Dataset content:
________________________
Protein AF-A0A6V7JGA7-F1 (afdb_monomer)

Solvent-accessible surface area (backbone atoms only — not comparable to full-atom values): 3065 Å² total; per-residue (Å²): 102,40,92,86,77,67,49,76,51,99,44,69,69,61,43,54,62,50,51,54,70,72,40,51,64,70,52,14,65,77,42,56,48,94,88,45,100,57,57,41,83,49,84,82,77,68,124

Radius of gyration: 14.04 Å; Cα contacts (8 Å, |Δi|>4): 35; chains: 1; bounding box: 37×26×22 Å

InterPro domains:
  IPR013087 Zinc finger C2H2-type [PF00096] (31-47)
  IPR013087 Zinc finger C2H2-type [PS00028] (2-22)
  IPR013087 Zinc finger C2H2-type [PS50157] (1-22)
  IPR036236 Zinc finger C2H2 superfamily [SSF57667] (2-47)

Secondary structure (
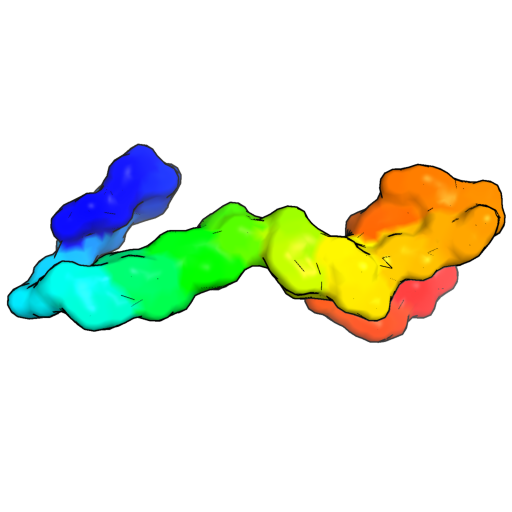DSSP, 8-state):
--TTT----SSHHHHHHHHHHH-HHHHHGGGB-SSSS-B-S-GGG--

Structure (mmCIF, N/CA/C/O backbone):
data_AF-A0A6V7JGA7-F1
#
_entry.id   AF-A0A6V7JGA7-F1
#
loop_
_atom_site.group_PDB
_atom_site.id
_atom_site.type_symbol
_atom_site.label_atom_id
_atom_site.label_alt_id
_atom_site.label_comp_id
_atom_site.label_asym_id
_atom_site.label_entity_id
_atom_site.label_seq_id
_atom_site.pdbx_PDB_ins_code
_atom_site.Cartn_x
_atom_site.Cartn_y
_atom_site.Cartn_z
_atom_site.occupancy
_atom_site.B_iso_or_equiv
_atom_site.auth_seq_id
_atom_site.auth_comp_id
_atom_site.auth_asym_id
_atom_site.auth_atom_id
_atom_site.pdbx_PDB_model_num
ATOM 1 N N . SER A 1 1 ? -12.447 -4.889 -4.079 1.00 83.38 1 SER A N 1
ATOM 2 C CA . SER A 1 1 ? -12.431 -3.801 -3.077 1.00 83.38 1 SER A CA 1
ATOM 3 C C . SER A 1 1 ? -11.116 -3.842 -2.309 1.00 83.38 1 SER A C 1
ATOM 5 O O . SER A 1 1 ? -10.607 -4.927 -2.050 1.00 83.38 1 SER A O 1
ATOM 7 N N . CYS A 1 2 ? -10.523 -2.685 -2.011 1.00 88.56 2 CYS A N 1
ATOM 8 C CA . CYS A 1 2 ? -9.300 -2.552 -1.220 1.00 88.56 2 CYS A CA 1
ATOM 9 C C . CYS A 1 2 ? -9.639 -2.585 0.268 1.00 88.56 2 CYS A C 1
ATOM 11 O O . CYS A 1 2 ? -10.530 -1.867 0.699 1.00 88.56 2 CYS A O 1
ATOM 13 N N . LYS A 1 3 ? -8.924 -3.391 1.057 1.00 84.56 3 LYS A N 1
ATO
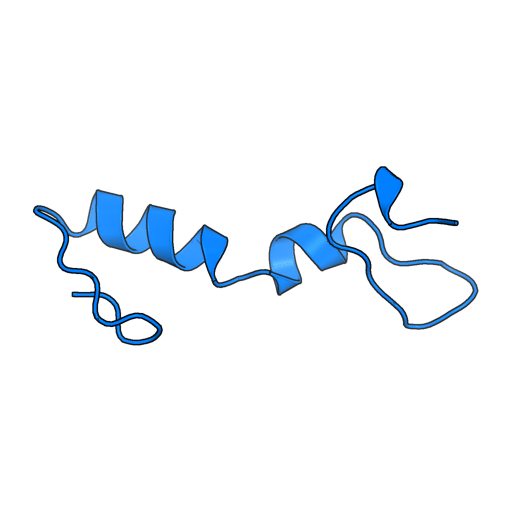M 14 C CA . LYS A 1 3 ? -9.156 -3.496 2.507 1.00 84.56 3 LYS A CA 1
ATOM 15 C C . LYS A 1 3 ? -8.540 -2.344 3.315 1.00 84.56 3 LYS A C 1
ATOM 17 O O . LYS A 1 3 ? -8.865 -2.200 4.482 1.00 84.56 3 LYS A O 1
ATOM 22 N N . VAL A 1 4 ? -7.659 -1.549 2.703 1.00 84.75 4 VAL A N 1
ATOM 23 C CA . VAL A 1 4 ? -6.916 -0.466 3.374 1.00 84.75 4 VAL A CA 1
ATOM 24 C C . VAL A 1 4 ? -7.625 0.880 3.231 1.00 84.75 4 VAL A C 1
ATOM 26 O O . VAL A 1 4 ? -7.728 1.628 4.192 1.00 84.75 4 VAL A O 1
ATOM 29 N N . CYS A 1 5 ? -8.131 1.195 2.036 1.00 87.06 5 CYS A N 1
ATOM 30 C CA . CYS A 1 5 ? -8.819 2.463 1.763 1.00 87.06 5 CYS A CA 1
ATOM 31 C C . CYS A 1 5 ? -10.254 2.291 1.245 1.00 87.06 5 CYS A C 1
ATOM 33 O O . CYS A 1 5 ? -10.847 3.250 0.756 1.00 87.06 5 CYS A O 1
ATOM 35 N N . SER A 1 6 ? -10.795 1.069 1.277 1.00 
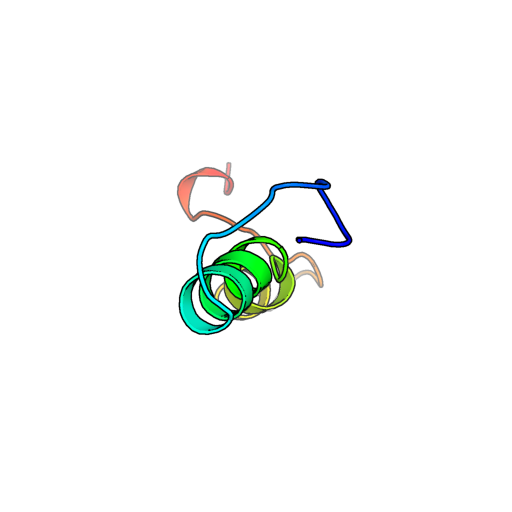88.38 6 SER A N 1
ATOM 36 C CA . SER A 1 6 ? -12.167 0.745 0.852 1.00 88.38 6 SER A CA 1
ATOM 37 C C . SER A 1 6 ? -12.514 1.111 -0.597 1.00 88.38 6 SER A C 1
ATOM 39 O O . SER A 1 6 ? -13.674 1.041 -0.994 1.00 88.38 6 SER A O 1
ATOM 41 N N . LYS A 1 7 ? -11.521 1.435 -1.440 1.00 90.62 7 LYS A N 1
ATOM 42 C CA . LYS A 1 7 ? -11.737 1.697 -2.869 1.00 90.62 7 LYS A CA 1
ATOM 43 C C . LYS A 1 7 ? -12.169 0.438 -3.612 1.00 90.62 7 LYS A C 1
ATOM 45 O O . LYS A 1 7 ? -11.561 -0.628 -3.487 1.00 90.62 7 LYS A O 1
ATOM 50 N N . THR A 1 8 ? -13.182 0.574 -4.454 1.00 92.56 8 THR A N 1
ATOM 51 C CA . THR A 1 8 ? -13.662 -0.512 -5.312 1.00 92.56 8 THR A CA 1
________________________
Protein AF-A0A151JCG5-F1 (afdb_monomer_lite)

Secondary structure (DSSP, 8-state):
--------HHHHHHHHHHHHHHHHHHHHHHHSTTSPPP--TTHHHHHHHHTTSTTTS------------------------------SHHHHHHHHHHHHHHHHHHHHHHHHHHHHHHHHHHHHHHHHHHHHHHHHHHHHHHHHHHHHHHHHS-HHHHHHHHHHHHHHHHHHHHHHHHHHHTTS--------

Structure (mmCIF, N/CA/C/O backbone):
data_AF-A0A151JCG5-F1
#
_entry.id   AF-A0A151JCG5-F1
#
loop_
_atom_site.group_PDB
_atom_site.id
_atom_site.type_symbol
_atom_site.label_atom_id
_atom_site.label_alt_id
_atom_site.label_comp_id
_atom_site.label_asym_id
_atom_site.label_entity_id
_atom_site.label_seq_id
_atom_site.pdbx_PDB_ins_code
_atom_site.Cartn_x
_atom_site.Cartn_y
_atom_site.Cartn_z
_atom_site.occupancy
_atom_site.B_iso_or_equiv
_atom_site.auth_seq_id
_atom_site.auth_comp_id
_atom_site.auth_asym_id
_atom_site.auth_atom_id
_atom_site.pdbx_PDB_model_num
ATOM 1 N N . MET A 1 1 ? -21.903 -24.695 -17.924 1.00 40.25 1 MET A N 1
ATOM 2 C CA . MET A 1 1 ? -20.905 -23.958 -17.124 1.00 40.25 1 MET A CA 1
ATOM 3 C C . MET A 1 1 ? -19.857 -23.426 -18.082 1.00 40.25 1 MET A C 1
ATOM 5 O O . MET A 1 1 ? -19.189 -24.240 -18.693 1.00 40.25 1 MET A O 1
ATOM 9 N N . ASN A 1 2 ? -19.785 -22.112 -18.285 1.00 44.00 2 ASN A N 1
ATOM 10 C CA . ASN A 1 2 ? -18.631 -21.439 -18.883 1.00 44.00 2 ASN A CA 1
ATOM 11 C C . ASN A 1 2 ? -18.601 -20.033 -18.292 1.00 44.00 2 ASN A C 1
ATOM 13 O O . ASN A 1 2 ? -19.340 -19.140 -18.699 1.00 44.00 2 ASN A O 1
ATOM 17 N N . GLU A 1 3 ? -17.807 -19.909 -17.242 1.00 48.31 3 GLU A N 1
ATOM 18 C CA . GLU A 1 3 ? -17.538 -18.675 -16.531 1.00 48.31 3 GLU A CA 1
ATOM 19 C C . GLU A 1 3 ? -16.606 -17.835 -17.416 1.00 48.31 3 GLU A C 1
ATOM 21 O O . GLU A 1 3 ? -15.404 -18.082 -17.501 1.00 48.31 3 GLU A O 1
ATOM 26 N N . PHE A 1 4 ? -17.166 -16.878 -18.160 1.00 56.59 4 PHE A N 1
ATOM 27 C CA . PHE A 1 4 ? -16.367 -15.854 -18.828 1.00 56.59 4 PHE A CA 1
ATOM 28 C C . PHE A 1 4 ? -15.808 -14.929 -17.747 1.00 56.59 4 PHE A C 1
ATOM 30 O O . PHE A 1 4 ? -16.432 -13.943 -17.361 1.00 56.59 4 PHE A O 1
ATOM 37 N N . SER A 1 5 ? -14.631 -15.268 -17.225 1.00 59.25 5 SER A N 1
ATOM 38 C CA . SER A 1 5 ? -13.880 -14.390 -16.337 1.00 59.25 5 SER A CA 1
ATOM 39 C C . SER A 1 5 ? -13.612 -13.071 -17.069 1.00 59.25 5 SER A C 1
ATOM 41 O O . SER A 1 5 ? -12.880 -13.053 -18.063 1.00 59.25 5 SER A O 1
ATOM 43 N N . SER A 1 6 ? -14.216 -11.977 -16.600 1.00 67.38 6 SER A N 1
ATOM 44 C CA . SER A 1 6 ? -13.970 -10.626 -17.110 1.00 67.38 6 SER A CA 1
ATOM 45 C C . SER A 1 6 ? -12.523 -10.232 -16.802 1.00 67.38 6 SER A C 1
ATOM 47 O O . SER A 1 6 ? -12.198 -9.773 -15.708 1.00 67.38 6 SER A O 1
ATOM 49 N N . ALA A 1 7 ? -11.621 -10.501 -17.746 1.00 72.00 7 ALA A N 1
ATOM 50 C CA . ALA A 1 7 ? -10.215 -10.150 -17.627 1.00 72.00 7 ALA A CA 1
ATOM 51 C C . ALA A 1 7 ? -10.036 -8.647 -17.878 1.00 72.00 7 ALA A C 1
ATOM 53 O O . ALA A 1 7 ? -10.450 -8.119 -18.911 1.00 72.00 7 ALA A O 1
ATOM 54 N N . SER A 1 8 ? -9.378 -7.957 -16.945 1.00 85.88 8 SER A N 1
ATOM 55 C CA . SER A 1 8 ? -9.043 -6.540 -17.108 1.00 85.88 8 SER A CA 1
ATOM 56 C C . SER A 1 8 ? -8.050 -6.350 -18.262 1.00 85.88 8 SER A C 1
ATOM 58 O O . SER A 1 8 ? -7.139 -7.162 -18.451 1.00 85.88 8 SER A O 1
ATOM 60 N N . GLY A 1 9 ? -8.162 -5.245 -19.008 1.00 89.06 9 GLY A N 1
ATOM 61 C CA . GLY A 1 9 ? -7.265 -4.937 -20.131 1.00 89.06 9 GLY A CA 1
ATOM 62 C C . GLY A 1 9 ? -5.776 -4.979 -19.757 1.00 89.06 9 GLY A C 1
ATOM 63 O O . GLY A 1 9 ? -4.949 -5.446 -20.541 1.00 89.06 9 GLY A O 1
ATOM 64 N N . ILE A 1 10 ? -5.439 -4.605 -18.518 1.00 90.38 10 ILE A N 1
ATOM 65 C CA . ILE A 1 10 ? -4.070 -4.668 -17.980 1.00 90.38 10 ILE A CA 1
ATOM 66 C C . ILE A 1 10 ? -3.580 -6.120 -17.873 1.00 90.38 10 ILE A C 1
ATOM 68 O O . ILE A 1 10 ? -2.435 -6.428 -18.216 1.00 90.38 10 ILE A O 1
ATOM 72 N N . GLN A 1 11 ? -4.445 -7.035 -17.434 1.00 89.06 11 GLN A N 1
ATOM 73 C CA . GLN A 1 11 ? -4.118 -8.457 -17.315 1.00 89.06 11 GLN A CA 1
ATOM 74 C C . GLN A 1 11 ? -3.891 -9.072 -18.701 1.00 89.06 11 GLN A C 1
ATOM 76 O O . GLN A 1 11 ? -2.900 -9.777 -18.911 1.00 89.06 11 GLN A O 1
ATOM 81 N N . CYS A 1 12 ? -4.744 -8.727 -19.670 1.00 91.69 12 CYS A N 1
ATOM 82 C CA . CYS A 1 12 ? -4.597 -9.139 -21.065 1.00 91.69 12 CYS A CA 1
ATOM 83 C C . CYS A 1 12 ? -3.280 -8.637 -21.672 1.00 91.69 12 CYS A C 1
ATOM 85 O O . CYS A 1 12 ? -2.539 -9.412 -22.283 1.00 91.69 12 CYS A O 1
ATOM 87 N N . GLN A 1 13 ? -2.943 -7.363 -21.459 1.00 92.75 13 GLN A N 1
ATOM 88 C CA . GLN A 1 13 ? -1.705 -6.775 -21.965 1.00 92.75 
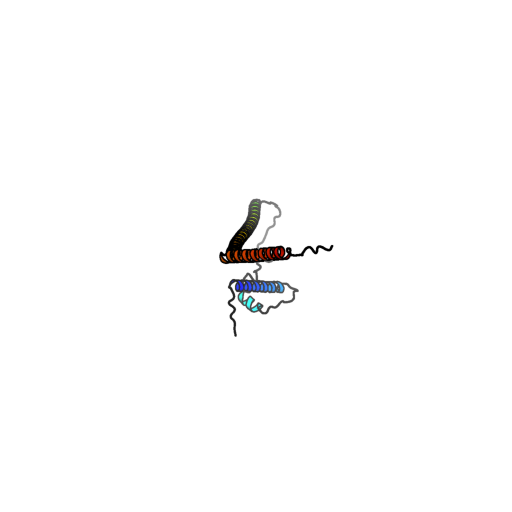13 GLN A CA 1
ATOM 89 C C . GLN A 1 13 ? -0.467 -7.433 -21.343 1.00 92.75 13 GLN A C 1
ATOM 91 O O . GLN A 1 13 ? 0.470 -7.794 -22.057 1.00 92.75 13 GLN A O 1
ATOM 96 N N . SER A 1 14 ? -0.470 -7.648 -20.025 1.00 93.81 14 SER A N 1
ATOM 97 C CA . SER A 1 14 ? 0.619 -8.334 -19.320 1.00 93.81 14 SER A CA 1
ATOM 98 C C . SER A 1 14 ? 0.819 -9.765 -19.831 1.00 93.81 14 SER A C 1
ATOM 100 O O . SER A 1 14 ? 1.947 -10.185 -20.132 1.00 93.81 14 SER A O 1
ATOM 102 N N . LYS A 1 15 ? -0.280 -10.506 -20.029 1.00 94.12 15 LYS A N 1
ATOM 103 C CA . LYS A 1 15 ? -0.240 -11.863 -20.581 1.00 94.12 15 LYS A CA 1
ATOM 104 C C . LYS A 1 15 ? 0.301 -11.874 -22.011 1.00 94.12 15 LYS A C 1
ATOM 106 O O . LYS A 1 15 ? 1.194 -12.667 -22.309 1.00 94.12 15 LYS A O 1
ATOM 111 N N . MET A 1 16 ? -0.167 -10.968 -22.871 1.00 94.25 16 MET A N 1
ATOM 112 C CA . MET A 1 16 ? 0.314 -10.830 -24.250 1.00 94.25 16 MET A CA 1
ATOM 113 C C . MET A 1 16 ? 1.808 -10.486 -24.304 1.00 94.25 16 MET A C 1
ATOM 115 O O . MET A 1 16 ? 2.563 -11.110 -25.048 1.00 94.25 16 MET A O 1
________________________
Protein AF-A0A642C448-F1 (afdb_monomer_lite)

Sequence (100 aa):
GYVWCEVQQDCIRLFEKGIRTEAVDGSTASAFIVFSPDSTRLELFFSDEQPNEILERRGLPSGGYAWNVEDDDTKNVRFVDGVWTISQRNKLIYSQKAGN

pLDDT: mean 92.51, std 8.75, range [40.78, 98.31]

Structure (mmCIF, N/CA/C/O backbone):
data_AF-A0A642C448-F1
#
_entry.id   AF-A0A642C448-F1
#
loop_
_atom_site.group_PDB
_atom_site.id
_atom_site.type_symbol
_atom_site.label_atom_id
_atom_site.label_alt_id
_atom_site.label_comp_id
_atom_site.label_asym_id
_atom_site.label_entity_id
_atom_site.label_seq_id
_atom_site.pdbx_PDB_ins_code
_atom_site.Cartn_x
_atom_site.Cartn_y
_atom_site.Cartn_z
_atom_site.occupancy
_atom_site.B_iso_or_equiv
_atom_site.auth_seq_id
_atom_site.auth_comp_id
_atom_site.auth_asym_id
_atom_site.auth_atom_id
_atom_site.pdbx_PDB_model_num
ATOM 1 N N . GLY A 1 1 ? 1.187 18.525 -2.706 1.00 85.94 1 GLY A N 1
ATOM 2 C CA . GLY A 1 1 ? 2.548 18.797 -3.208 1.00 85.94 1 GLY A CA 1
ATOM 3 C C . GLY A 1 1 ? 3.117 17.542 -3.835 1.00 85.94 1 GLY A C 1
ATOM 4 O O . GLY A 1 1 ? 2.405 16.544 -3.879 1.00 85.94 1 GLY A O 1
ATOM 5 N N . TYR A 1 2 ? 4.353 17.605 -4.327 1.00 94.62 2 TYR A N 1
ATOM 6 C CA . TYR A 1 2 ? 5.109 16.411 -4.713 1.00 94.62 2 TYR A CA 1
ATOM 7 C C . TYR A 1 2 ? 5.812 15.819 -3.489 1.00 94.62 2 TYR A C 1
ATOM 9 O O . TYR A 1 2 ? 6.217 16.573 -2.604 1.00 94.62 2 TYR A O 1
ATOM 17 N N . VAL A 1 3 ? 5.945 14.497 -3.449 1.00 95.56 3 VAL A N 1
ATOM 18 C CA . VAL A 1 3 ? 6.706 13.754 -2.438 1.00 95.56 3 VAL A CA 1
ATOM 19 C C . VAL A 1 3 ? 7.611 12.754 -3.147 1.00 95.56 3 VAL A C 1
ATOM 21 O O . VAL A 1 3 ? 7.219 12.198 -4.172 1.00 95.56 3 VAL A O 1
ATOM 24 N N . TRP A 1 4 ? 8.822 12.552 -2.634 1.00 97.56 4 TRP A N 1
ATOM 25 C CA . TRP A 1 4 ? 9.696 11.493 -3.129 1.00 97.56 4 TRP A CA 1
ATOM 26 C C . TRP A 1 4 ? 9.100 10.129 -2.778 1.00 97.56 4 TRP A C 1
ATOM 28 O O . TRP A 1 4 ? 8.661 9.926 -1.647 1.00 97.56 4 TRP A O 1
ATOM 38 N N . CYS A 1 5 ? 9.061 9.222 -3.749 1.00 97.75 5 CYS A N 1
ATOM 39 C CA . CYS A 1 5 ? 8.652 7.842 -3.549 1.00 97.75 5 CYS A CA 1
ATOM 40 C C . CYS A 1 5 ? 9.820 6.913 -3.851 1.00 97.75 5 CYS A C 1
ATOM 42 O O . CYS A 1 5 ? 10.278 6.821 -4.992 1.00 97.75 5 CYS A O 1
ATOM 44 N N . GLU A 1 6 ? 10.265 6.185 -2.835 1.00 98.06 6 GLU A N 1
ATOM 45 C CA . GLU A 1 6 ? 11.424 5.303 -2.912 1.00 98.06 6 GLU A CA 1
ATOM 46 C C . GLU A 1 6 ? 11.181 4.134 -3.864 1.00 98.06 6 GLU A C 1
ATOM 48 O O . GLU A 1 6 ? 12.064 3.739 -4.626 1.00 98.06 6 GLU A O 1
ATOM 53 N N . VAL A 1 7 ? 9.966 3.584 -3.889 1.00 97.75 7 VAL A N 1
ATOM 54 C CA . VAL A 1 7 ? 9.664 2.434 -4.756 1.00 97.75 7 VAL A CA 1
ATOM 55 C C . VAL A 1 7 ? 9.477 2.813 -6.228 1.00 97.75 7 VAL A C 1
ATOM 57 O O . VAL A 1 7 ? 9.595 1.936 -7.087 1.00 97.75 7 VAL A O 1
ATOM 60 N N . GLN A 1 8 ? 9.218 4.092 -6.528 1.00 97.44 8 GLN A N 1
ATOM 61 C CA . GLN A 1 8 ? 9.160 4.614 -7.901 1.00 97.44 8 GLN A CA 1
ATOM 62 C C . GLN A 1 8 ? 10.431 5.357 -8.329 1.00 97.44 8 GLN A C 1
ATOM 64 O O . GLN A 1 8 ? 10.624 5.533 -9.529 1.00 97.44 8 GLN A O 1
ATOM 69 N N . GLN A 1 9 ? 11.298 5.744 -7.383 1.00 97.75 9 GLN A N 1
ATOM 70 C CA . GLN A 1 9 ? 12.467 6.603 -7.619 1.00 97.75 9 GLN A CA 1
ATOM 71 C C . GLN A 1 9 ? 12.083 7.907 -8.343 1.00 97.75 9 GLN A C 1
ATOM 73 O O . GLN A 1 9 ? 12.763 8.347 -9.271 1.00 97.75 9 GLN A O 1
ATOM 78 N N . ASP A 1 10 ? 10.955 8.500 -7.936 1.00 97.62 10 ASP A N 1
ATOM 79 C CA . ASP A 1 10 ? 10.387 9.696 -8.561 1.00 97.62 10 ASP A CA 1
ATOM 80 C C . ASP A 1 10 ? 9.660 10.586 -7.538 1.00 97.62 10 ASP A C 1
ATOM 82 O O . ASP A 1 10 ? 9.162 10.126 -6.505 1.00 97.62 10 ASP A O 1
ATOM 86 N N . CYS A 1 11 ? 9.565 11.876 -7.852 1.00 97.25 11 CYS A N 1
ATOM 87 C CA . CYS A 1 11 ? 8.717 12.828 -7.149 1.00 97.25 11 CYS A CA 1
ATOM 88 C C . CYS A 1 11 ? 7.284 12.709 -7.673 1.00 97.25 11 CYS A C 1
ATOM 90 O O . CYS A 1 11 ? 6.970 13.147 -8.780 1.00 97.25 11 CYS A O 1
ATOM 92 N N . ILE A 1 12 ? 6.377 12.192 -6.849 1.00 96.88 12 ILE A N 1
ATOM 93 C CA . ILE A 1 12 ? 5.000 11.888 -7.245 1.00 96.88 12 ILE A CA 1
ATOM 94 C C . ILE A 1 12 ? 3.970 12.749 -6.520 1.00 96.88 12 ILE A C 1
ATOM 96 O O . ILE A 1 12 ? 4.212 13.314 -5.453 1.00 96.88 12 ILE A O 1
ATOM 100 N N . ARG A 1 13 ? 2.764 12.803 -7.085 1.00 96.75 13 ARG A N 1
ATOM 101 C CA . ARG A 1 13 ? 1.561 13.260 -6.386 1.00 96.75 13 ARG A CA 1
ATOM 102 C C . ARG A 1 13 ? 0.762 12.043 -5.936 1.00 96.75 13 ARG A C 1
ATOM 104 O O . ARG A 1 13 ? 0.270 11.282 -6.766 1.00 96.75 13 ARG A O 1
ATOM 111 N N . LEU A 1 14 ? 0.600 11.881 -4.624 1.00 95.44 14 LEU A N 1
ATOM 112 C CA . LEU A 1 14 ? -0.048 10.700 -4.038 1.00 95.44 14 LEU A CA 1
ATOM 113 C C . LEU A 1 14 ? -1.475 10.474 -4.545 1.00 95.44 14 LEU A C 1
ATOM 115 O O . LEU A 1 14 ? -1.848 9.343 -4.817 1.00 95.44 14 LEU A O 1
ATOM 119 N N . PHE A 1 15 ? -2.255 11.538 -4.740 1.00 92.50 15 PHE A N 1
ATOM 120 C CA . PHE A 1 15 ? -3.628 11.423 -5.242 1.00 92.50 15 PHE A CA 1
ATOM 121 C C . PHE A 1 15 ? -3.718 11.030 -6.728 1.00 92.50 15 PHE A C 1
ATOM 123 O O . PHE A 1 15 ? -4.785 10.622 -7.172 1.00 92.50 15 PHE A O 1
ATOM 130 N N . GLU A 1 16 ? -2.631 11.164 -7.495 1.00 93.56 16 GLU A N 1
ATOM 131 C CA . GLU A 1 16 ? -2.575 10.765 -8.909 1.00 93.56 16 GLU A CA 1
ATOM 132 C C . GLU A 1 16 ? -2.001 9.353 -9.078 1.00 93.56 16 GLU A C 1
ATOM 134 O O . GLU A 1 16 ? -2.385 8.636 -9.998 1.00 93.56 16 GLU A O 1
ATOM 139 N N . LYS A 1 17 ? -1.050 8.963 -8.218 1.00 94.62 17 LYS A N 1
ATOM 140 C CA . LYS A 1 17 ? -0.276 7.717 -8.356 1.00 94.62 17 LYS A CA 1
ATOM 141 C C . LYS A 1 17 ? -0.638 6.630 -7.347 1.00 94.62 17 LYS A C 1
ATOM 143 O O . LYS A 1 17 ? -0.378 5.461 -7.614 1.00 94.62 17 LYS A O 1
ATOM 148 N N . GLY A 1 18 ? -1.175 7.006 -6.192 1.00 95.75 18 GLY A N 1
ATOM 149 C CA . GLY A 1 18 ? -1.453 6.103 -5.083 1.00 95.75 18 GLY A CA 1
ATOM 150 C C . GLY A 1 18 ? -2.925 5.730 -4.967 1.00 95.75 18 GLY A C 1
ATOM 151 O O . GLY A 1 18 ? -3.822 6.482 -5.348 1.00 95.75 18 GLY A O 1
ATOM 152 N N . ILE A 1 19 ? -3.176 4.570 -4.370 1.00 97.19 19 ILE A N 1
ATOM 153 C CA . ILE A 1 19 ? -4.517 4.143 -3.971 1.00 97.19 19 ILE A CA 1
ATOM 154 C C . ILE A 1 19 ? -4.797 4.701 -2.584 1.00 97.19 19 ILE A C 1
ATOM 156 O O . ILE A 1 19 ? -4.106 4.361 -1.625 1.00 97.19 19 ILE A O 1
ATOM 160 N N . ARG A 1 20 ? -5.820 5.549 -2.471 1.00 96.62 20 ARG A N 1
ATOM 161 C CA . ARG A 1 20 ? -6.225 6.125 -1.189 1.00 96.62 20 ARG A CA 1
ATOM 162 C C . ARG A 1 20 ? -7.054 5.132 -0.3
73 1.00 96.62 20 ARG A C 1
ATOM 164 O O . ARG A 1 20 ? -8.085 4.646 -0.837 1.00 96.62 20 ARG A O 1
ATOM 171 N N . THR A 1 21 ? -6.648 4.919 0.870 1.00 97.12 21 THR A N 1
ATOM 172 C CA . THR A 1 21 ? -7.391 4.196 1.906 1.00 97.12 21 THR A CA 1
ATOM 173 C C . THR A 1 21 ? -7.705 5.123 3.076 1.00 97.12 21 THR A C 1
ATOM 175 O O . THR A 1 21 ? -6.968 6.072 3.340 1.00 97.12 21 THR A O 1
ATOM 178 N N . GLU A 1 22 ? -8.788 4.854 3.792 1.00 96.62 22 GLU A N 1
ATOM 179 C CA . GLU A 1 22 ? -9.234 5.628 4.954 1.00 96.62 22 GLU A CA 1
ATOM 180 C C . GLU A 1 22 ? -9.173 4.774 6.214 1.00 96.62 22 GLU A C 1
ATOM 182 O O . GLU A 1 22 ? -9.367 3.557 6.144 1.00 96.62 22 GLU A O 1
________________________
Required work:
Precisely the lines between those holding "ATOM 79 C CA" and "ATOM 121 C C", inclusive, are to be reproduced from the listing above, with nothing added.

Exercise output:
ATOM 79 C CA . ASP A 1 10 ? 10.387 9.696 -8.561 1.00 97.62 10 ASP A CA 1
ATOM 80 C C . ASP A 1 10 ? 9.660 10.586 -7.538 1.00 97.62 10 ASP A C 1
ATOM 82 O O . ASP A 1 10 ? 9.162 10.126 -6.505 1.00 97.62 10 ASP A O 1
ATOM 86 N N . CYS A 1 11 ? 9.565 11.876 -7.852 1.00 97.25 11 CYS A N 1
ATOM 87 C CA . CYS A 1 11 ? 8.717 12.828 -7.149 1.00 97.25 11 CYS A CA 1
ATOM 88 C C . CYS A 1 11 ? 7.284 12.709 -7.673 1.00 97.25 11 CYS A C 1
ATOM 90 O O . CYS A 1 11 ? 6.970 13.147 -8.780 1.00 97.25 11 CYS A O 1
ATOM 92 N N . ILE A 1 12 ? 6.377 12.192 -6.849 1.00 96.88 12 ILE A N 1
ATOM 93 C CA . ILE A 1 12 ? 5.000 11.888 -7.245 1.00 96.88 12 ILE A CA 1
ATOM 94 C C . ILE A 1 12 ? 3.970 12.749 -6.520 1.00 96.88 12 ILE A C 1
ATOM 96 O O . ILE A 1 12 ? 4.212 13.314 -5.453 1.00 96.88 12 ILE A O 1
ATOM 100 N N . ARG A 1 13 ? 2.764 12.803 -7.085 1.00 96.75 13 ARG A N 1
ATOM 101 C CA . ARG A 1 13 ? 1.561 13.260 -6.386 1.00 96.75 13 ARG A CA 1
ATOM 102 C C . ARG A 1 13 ? 0.762 12.043 -5.936 1.00 96.75 13 ARG A C 1
ATOM 104 O O . ARG A 1 13 ? 0.270 11.282 -6.766 1.00 96.75 13 ARG A O 1
ATOM 111 N N . LEU A 1 14 ? 0.600 11.881 -4.624 1.00 95.44 14 LEU A N 1
ATOM 112 C CA . LEU A 1 14 ? -0.048 10.700 -4.038 1.00 95.44 14 LEU A CA 1
ATOM 113 C C . LEU A 1 14 ? -1.475 10.474 -4.545 1.00 95.44 14 LEU A C 1
ATOM 115 O O . LEU A 1 14 ? -1.848 9.343 -4.817 1.00 95.44 14 LEU A O 1
ATOM 119 N N . PHE A 1 15 ? -2.255 11.538 -4.740 1.00 92.50 15 PHE A N 1
ATOM 120 C CA . PHE A 1 15 ? -3.628 11.423 -5.242 1.00 92.50 15 PHE A CA 1
ATOM 121 C C . PHE A 1 15 ? -3.718 11.030 -6.728 1.00 92.50 15 PHE A C 1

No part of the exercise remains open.